SourceForge Headquarters 225 Broadway Suite 1600 San Diego, CA 92101 +1 (858) 454-5900

Finn Bock wrote:
> 
>...
> 
> Is a no-op a normal use? Maybe when porting CPython applications?

It wasn't a porting project when Brian ran into it. But maybe he was
thinking in CPython terms as he was coding.

Is it accurate to say that either way, the single-arg unicode() call is
useless in a made-for Jython application? If so, the question is how to
emulate CPython most directly. And then it is really a probabilistic
issue because you can never get 100% if CPython has two types where
Jython has only one. 

If you turn it into a no-op, you will have the effect in some cases of
making Latin1 the default encoding (which is what I have proposed for
CPython). Consider:

If this is a no-op:

>>> x=u'\x81'
>>> x=unicode(x)

Then so is this:

>>> x='\x81'
>>> x=unicode(x)

I have no problem with that, myself, but it is precisely the proposal
that caused the heated i18n flamewars.

>...
> 
> In jython the IMO obvious default would be the file.encoding property.
> Maybe I should have picked that default when I added unicode support,
> but after seeing the casualties of the that discussion on python-dev, I
> didn't dare.

Still, that wouldn't be a cure-all. In CPython, this would always be a
no-op:

unicode(unicode(unicode(unicode(u"..."))))
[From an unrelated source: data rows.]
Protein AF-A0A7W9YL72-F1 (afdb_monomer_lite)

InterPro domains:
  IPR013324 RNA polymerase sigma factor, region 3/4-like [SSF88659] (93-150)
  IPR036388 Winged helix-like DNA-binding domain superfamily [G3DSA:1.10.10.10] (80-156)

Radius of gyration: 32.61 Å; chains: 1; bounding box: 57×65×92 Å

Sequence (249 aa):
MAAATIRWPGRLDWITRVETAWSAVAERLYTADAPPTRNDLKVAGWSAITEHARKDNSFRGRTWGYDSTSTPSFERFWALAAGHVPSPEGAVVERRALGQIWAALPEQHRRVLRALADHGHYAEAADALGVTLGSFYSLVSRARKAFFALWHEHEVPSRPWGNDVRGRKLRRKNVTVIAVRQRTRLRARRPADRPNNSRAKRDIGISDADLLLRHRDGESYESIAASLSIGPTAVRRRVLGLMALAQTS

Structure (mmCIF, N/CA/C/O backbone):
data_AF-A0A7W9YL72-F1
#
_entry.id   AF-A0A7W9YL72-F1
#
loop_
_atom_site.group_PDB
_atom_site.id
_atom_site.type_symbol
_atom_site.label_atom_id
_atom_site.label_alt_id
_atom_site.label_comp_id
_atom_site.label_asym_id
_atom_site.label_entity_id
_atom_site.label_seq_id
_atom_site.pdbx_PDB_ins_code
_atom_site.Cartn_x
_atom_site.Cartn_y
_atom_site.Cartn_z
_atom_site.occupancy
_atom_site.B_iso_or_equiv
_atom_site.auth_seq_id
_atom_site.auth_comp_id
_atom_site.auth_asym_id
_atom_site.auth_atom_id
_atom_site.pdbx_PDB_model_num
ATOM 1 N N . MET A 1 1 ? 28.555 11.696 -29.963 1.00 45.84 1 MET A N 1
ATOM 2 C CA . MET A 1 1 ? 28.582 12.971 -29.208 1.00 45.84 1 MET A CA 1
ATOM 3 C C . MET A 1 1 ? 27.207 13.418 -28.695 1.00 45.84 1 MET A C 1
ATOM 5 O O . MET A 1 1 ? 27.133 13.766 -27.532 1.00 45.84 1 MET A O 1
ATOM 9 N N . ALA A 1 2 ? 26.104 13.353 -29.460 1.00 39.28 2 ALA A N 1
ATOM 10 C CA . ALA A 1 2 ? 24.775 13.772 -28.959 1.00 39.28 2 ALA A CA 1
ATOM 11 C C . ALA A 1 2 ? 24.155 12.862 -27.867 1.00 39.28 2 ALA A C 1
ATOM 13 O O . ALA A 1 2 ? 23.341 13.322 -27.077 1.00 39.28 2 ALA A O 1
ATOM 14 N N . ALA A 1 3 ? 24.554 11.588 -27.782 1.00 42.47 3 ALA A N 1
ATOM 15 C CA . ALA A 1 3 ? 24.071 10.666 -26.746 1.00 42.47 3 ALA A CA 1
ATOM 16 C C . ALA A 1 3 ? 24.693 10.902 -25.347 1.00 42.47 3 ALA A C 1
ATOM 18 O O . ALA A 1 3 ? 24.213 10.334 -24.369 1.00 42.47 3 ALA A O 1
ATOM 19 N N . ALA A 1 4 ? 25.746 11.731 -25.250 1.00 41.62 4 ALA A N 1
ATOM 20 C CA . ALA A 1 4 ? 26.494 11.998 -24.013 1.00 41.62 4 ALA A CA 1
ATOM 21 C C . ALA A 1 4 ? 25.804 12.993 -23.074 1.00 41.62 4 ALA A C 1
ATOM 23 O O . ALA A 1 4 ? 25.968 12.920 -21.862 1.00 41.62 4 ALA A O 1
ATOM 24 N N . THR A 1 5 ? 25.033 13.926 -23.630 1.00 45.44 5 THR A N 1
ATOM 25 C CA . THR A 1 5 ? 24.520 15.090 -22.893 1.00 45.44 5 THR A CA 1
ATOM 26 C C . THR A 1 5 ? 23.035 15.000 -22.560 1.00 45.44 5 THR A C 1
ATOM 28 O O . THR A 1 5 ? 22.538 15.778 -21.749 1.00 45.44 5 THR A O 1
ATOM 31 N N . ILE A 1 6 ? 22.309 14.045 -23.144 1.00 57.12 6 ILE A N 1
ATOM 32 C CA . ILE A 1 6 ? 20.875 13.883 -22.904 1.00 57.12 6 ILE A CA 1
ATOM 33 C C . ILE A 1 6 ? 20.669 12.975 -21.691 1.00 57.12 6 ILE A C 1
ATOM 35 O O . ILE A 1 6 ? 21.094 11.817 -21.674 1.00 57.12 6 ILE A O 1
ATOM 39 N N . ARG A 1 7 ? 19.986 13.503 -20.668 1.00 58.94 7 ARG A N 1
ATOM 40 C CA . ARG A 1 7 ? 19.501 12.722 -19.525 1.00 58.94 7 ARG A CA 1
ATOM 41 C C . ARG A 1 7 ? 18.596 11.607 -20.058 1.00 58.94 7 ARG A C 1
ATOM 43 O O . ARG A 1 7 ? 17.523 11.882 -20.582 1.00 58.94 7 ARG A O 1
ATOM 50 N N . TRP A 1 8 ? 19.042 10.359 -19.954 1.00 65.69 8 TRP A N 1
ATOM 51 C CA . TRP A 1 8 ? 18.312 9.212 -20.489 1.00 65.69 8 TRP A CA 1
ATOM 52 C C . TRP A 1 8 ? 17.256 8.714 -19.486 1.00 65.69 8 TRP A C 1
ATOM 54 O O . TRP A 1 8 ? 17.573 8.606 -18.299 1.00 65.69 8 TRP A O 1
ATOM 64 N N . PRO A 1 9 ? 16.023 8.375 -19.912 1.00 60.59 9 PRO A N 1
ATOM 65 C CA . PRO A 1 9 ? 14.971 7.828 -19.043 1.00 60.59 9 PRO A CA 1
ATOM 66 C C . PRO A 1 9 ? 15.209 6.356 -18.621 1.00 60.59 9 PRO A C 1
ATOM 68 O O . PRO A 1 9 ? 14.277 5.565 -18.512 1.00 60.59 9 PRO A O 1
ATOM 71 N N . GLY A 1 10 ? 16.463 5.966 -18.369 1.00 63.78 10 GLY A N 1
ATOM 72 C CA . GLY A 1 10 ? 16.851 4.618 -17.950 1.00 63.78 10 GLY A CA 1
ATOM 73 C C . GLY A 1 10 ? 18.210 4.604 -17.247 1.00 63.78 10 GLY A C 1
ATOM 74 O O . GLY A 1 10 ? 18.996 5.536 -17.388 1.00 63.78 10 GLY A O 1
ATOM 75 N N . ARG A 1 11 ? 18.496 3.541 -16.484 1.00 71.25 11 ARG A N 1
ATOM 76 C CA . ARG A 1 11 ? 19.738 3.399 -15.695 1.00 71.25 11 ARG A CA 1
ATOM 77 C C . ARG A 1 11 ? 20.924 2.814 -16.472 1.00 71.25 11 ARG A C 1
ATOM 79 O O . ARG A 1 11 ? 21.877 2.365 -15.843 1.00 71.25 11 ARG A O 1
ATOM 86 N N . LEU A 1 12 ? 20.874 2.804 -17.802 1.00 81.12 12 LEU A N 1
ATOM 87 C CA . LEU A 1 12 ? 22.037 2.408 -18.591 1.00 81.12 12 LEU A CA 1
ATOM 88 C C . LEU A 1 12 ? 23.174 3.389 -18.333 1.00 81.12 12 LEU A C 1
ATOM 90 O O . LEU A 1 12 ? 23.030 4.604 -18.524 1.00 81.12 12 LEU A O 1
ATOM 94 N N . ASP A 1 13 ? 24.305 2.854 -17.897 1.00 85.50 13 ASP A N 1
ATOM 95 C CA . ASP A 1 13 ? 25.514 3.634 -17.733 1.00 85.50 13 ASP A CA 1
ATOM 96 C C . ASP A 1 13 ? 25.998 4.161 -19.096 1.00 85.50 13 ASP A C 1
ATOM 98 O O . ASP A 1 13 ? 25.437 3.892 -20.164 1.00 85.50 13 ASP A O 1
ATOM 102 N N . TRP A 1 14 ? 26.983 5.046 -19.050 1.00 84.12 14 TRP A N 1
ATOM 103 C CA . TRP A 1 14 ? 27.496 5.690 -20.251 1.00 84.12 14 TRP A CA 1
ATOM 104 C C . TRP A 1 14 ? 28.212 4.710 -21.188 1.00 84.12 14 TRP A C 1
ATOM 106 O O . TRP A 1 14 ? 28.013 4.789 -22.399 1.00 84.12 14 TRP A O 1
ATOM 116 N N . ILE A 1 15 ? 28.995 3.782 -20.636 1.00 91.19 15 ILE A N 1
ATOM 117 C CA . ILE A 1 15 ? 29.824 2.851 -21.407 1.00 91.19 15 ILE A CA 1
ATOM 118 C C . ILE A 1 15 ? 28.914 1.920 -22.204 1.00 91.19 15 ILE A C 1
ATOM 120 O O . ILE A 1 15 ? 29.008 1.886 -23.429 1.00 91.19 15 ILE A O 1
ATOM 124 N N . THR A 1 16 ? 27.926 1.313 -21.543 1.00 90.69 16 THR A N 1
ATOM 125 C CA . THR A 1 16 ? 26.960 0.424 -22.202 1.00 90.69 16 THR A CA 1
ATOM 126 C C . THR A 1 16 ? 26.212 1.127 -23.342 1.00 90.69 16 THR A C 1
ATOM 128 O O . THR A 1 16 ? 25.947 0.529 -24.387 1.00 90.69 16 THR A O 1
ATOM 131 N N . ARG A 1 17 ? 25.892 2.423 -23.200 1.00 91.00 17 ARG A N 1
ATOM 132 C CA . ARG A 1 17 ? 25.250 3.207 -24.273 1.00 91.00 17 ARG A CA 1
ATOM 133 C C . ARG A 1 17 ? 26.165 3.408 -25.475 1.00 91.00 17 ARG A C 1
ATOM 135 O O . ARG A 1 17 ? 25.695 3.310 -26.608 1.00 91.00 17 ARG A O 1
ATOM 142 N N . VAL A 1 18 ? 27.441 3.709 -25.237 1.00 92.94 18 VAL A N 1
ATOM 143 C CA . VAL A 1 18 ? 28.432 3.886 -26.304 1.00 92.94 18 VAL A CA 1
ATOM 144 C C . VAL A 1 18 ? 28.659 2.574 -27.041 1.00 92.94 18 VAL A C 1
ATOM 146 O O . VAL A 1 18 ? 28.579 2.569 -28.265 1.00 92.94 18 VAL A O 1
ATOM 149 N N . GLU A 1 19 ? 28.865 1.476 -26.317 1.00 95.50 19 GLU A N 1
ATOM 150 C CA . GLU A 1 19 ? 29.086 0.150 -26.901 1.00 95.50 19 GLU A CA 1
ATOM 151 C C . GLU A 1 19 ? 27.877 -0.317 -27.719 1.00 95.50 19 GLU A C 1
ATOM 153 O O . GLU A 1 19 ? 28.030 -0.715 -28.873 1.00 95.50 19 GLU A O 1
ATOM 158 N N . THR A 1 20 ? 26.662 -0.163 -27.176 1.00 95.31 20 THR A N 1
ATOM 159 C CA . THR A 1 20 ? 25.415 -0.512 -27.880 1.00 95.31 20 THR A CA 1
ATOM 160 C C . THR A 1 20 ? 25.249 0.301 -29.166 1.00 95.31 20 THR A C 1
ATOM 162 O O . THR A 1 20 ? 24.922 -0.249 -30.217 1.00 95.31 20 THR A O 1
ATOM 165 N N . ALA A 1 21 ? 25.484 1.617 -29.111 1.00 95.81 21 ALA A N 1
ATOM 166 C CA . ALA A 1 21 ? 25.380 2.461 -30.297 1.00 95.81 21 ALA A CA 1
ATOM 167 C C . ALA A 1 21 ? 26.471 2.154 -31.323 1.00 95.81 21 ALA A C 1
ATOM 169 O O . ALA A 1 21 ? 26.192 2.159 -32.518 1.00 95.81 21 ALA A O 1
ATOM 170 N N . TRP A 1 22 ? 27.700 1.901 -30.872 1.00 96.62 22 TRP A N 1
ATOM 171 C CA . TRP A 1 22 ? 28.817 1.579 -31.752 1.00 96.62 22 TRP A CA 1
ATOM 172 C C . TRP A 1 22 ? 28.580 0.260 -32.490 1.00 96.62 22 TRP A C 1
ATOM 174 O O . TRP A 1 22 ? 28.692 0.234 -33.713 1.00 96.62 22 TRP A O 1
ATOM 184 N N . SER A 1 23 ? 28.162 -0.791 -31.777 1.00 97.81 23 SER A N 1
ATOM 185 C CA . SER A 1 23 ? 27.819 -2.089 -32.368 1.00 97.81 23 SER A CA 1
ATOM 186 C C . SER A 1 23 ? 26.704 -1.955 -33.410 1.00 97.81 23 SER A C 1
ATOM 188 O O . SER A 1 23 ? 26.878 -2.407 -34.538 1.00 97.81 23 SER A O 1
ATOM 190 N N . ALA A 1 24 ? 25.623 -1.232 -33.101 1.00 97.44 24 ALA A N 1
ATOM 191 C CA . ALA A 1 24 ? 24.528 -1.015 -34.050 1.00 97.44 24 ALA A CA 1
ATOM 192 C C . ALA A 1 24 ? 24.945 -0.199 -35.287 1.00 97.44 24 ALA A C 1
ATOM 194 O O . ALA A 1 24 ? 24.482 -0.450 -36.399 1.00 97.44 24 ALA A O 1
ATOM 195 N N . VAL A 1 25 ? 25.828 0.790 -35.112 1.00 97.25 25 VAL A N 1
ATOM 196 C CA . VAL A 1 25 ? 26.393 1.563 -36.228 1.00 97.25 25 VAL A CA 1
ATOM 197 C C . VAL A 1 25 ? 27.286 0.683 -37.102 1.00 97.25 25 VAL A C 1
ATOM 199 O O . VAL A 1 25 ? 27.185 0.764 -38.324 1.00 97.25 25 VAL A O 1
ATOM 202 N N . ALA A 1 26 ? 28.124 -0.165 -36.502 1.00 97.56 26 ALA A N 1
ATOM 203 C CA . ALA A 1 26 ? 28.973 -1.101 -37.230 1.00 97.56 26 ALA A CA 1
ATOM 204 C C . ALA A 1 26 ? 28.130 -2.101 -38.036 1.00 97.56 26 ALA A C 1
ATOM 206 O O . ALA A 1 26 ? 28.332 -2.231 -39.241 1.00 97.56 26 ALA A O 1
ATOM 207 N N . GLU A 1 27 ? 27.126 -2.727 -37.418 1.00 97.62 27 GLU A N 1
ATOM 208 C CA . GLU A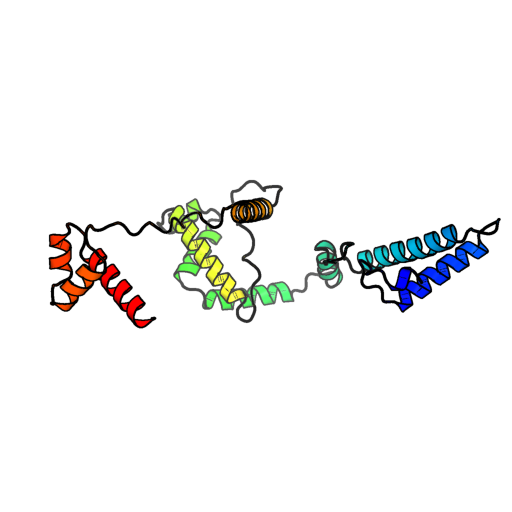 1 27 ? 26.186 -3.620 -38.110 1.00 97.62 27 GLU A CA 1
ATOM 209 C C . GLU A 1 27 ? 25.483 -2.914 -39.273 1.00 97.62 27 GLU A C 1
ATOM 211 O O . GLU A 1 27 ? 25.379 -3.469 -40.369 1.00 97.62 27 GLU A O 1
ATOM 216 N N . ARG A 1 28 ? 25.055 -1.658 -39.084 1.00 97.12 28 ARG A N 1
ATOM 217 C CA . ARG A 1 28 ? 24.416 -0.881 -40.152 1.00 97.12 28 ARG A CA 1
ATOM 218 C C . ARG A 1 28 ? 25.364 -0.573 -41.313 1.00 97.12 28 ARG A C 1
ATOM 220 O O . ARG A 1 28 ? 24.903 -0.525 -42.447 1.00 97.12 28 ARG A O 1
ATOM 227 N N . LEU A 1 29 ? 26.653 -0.362 -41.048 1.00 97.12 29 LEU A N 1
ATOM 228 C CA . LEU A 1 29 ? 27.662 -0.153 -42.091 1.00 97.12 29 LEU A CA 1
ATOM 229 C C . LEU A 1 29 ? 27.941 -1.433 -42.885 1.00 97.12 29 LEU A C 1
ATOM 231 O O . LEU A 1 29 ? 28.090 -1.357 -44.097 1.00 97.12 29 LEU A O 1
ATOM 235 N N . TYR A 1 30 ? 27.976 -2.592 -42.222 1.00 97.25 30 TYR A N 1
ATOM 236 C CA . TYR A 1 30 ? 28.240 -3.879 -42.878 1.00 97.25 30 TYR A CA 1
ATOM 237 C C . TYR A 1 30 ? 27.055 -4.428 -43.679 1.00 97.25 30 TYR A C 1
ATOM 239 O O . TYR A 1 30 ? 27.256 -5.199 -44.610 1.00 97.25 30 TYR A O 1
ATOM 247 N N . THR A 1 31 ? 25.828 -4.059 -43.315 1.00 97.31 31 THR A N 1
ATOM 248 C CA . THR A 1 31 ? 24.600 -4.591 -43.934 1.00 97.31 31 THR A CA 1
ATOM 249 C C . THR A 1 31 ? 24.006 -3.689 -45.013 1.00 97.31 31 THR A C 1
ATOM 251 O O . THR A 1 31 ? 23.004 -4.053 -45.622 1.00 97.31 31 THR A O 1
ATOM 254 N N . ALA A 1 32 ? 24.556 -2.493 -45.230 1.00 95.88 32 ALA A N 1
ATOM 255 C CA . ALA A 1 32 ? 24.014 -1.551 -46.200 1.00 95.88 32 ALA A CA 1
ATOM 256 C C . ALA A 1 32 ? 24.612 -1.780 -47.597 1.00 95.88 32 ALA A C 1
ATOM 258 O O . ALA A 1 32 ? 25.819 -1.660 -47.782 1.00 95.88 32 ALA A O 1
ATOM 259 N N . ASP A 1 33 ? 23.753 -2.019 -48.591 1.00 96.44 33 ASP A N 1
ATOM 260 C CA . ASP A 1 33 ? 24.163 -2.181 -49.998 1.00 96.44 33 ASP A CA 1
ATOM 261 C C . ASP A 1 33 ? 24.694 -0.878 -50.628 1.00 96.44 33 ASP A C 1
ATOM 263 O O . ASP A 1 33 ? 25.401 -0.895 -51.634 1.00 96.44 33 ASP A O 1
ATOM 267 N N . ALA A 1 34 ? 24.359 0.270 -50.032 1.00 94.94 34 ALA A N 1
ATOM 268 C CA . ALA A 1 34 ? 24.836 1.592 -50.422 1.00 94.94 34 ALA A CA 1
ATOM 269 C C . ALA A 1 34 ? 25.320 2.374 -49.189 1.00 94.94 34 ALA A C 1
ATOM 271 O O . ALA A 1 34 ? 24.810 2.140 -48.088 1.00 94.94 34 ALA A O 1
ATOM 272 N N . PRO A 1 35 ? 26.258 3.332 -49.341 1.00 95.75 35 PRO A N 1
ATOM 273 C CA . PRO A 1 35 ? 26.805 4.080 -48.212 1.00 95.75 35 PRO A CA 1
ATOM 274 C C . PRO A 1 35 ? 25.704 4.780 -47.390 1.00 95.75 35 PRO A C 1
ATOM 276 O O . PRO A 1 35 ? 25.025 5.669 -47.914 1.00 95.75 35 PRO A O 1
ATOM 279 N N . PRO A 1 36 ? 25.506 4.415 -46.109 1.00 96.00 36 PRO A N 1
ATOM 280 C CA . PRO A 1 36 ? 24.452 4.995 -45.288 1.00 96.00 36 PRO A CA 1
ATOM 281 C C . PRO A 1 36 ? 24.763 6.453 -44.954 1.00 96.00 36 PRO A C 1
ATOM 283 O O . PRO A 1 36 ? 25.915 6.841 -44.730 1.00 96.00 36 PRO A O 1
ATOM 286 N N . THR A 1 37 ? 23.725 7.282 -44.866 1.00 97.12 37 THR A N 1
ATOM 287 C CA . THR A 1 37 ? 23.919 8.685 -44.512 1.00 97.12 37 THR A CA 1
ATOM 288 C C . THR A 1 37 ? 24.302 8.819 -43.040 1.00 97.12 37 THR A C 1
ATOM 290 O O . THR A 1 37 ? 24.001 7.981 -42.186 1.00 97.12 37 THR A O 1
ATOM 293 N N . ARG A 1 38 ? 24.906 9.956 -42.686 1.00 94.75 38 ARG A N 1
ATOM 294 C CA . ARG A 1 38 ? 25.208 10.276 -41.285 1.00 94.75 38 ARG A CA 1
ATOM 295 C C . ARG A 1 38 ? 23.962 10.257 -40.391 1.00 94.75 38 ARG A C 1
ATOM 297 O O . ARG A 1 38 ? 24.080 9.984 -39.197 1.00 94.75 38 ARG A O 1
ATOM 304 N N . ASN A 1 39 ? 22.791 10.600 -40.931 1.00 94.44 39 ASN A N 1
ATOM 305 C CA . ASN A 1 39 ? 21.550 10.571 -40.166 1.00 94.44 39 ASN A CA 1
ATOM 306 C C . ASN A 1 39 ? 21.103 9.131 -39.887 1.00 94.44 39 ASN A C 1
ATOM 308 O O . ASN A 1 39 ? 20.727 8.837 -38.756 1.00 94.44 39 ASN A O 1
ATOM 312 N N . ASP A 1 40 ? 21.254 8.228 -40.857 1.00 93.31 40 ASP A N 1
ATOM 313 C CA . ASP A 1 40 ? 20.912 6.809 -40.697 1.00 93.31 40 ASP A CA 1
ATOM 314 C C . ASP A 1 40 ? 21.734 6.158 -39.585 1.00 93.31 40 ASP A C 1
ATOM 316 O O . ASP A 1 40 ? 21.189 5.457 -38.736 1.00 93.31 40 ASP A O 1
ATOM 320 N N . LEU A 1 41 ? 23.033 6.465 -39.521 1.00 94.81 41 LEU A N 1
ATOM 321 C CA . LEU A 1 41 ? 23.913 5.963 -38.461 1.00 94.81 41 LEU A CA 1
ATOM 322 C C . LEU A 1 41 ? 23.521 6.516 -37.082 1.00 94.81 41 LEU A C 1
ATOM 324 O O . LEU A 1 41 ? 23.532 5.790 -36.088 1.00 94.81 41 LEU A O 1
ATOM 328 N N . LYS A 1 42 ? 23.123 7.795 -37.001 1.00 93.69 42 LYS A N 1
ATOM 329 C CA . LYS A 1 42 ? 22.612 8.377 -35.748 1.00 93.69 42 LYS A CA 1
ATOM 330 C C . LYS A 1 42 ? 21.324 7.687 -35.302 1.00 93.69 42 LYS A C 1
ATOM 332 O O . LYS A 1 42 ? 21.202 7.375 -34.120 1.00 93.69 42 LYS A O 1
ATOM 337 N N . VAL A 1 43 ? 20.381 7.477 -36.221 1.00 93.38 43 VAL A N 1
ATOM 338 C CA . VAL A 1 43 ? 19.102 6.813 -35.935 1.00 93.38 43 VAL A CA 1
ATOM 339 C C . VAL A 1 43 ? 19.340 5.371 -35.494 1.00 93.38 43 VAL A C 1
ATOM 341 O O . VAL A 1 43 ? 18.793 4.974 -34.471 1.00 93.38 43 VAL A O 1
ATOM 344 N N . ALA A 1 44 ? 20.207 4.623 -36.182 1.00 95.44 44 ALA A N 1
ATOM 345 C CA . ALA A 1 44 ? 20.558 3.251 -35.815 1.00 95.44 44 ALA A CA 1
ATOM 346 C C . ALA A 1 44 ? 21.095 3.162 -34.377 1.00 95.44 44 ALA A C 1
ATOM 348 O O . ALA A 1 44 ? 20.571 2.399 -33.565 1.00 95.44 44 ALA A O 1
ATOM 349 N N . GLY A 1 45 ? 22.068 4.010 -34.025 1.00 94.19 45 GLY A N 1
ATOM 350 C CA . GLY A 1 45 ? 22.622 4.042 -32.670 1.00 94.19 45 GLY A CA 1
ATOM 351 C C . GLY A 1 45 ? 21.585 4.420 -31.602 1.00 94.19 45 GLY A C 1
ATOM 352 O O . GLY A 1 45 ? 21.510 3.780 -30.554 1.00 94.19 45 GLY A O 1
ATOM 353 N N . TRP A 1 46 ? 20.745 5.428 -31.864 1.00 91.94 46 TRP A N 1
ATOM 354 C CA . TRP A 1 46 ? 19.686 5.836 -30.932 1.00 91.94 46 TRP A CA 1
ATOM 355 C C . TRP A 1 46 ? 18.606 4.766 -30.745 1.00 91.94 46 TRP A C 1
ATOM 357 O O . TRP A 1 46 ? 18.170 4.527 -29.614 1.00 91.94 46 TRP A O 1
ATOM 367 N N . SER A 1 47 ? 18.180 4.116 -31.828 1.00 92.88 47 SER A N 1
ATOM 368 C CA . SER A 1 47 ? 17.190 3.040 -31.775 1.00 92.88 47 SER A CA 1
ATOM 369 C C . SER A 1 47 ? 17.717 1.847 -30.981 1.00 92.88 47 SER A C 1
ATOM 371 O O . SER A 1 47 ? 17.006 1.357 -30.105 1.00 92.88 47 SER A O 1
ATOM 373 N N . ALA A 1 48 ? 18.979 1.456 -31.184 1.00 95.00 48 ALA A N 1
ATOM 374 C CA . ALA A 1 48 ? 19.599 0.363 -30.439 1.00 95.00 48 ALA A CA 1
ATOM 375 C C . ALA A 1 48 ? 19.689 0.654 -28.932 1.00 95.00 48 ALA A C 1
ATOM 377 O O . ALA A 1 48 ? 19.297 -0.183 -28.116 1.00 95.00 48 ALA A O 1
ATOM 378 N N . ILE A 1 49 ? 20.107 1.867 -28.542 1.00 92.19 49 ILE A N 1
ATOM 379 C CA . ILE A 1 49 ? 20.100 2.282 -27.127 1.00 92.19 49 ILE A CA 1
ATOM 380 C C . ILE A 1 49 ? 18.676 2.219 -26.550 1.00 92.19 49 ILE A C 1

In Jython, it would decode according to the file.encoding several times,
potentially changing the string every time.

Perhaps the one-arg version of the unicode function should simply be
illegal (deprecated) when applied to strings. If you want to decode
according to file.encoding, you could. If you want to decode according
to sys.getdefaultencoding, you could. If you want to hard-code ASCII,
you could. It is probably an illusion to think that people can work with
Unicode without thinking about encodings anyhow. 

That's another reason I don't think that file.encoding and
sys.defaultencoding are particularly useful. Ten years ago it made sense
to guess at the file encoding based on the user's machine locale and OS.
Today, I don't think it does. When push comes to shove, the end-user
must specify the encoding of the data rather than expecting operating
systems or interpreters to guess based on the locale.

 Paul Prescod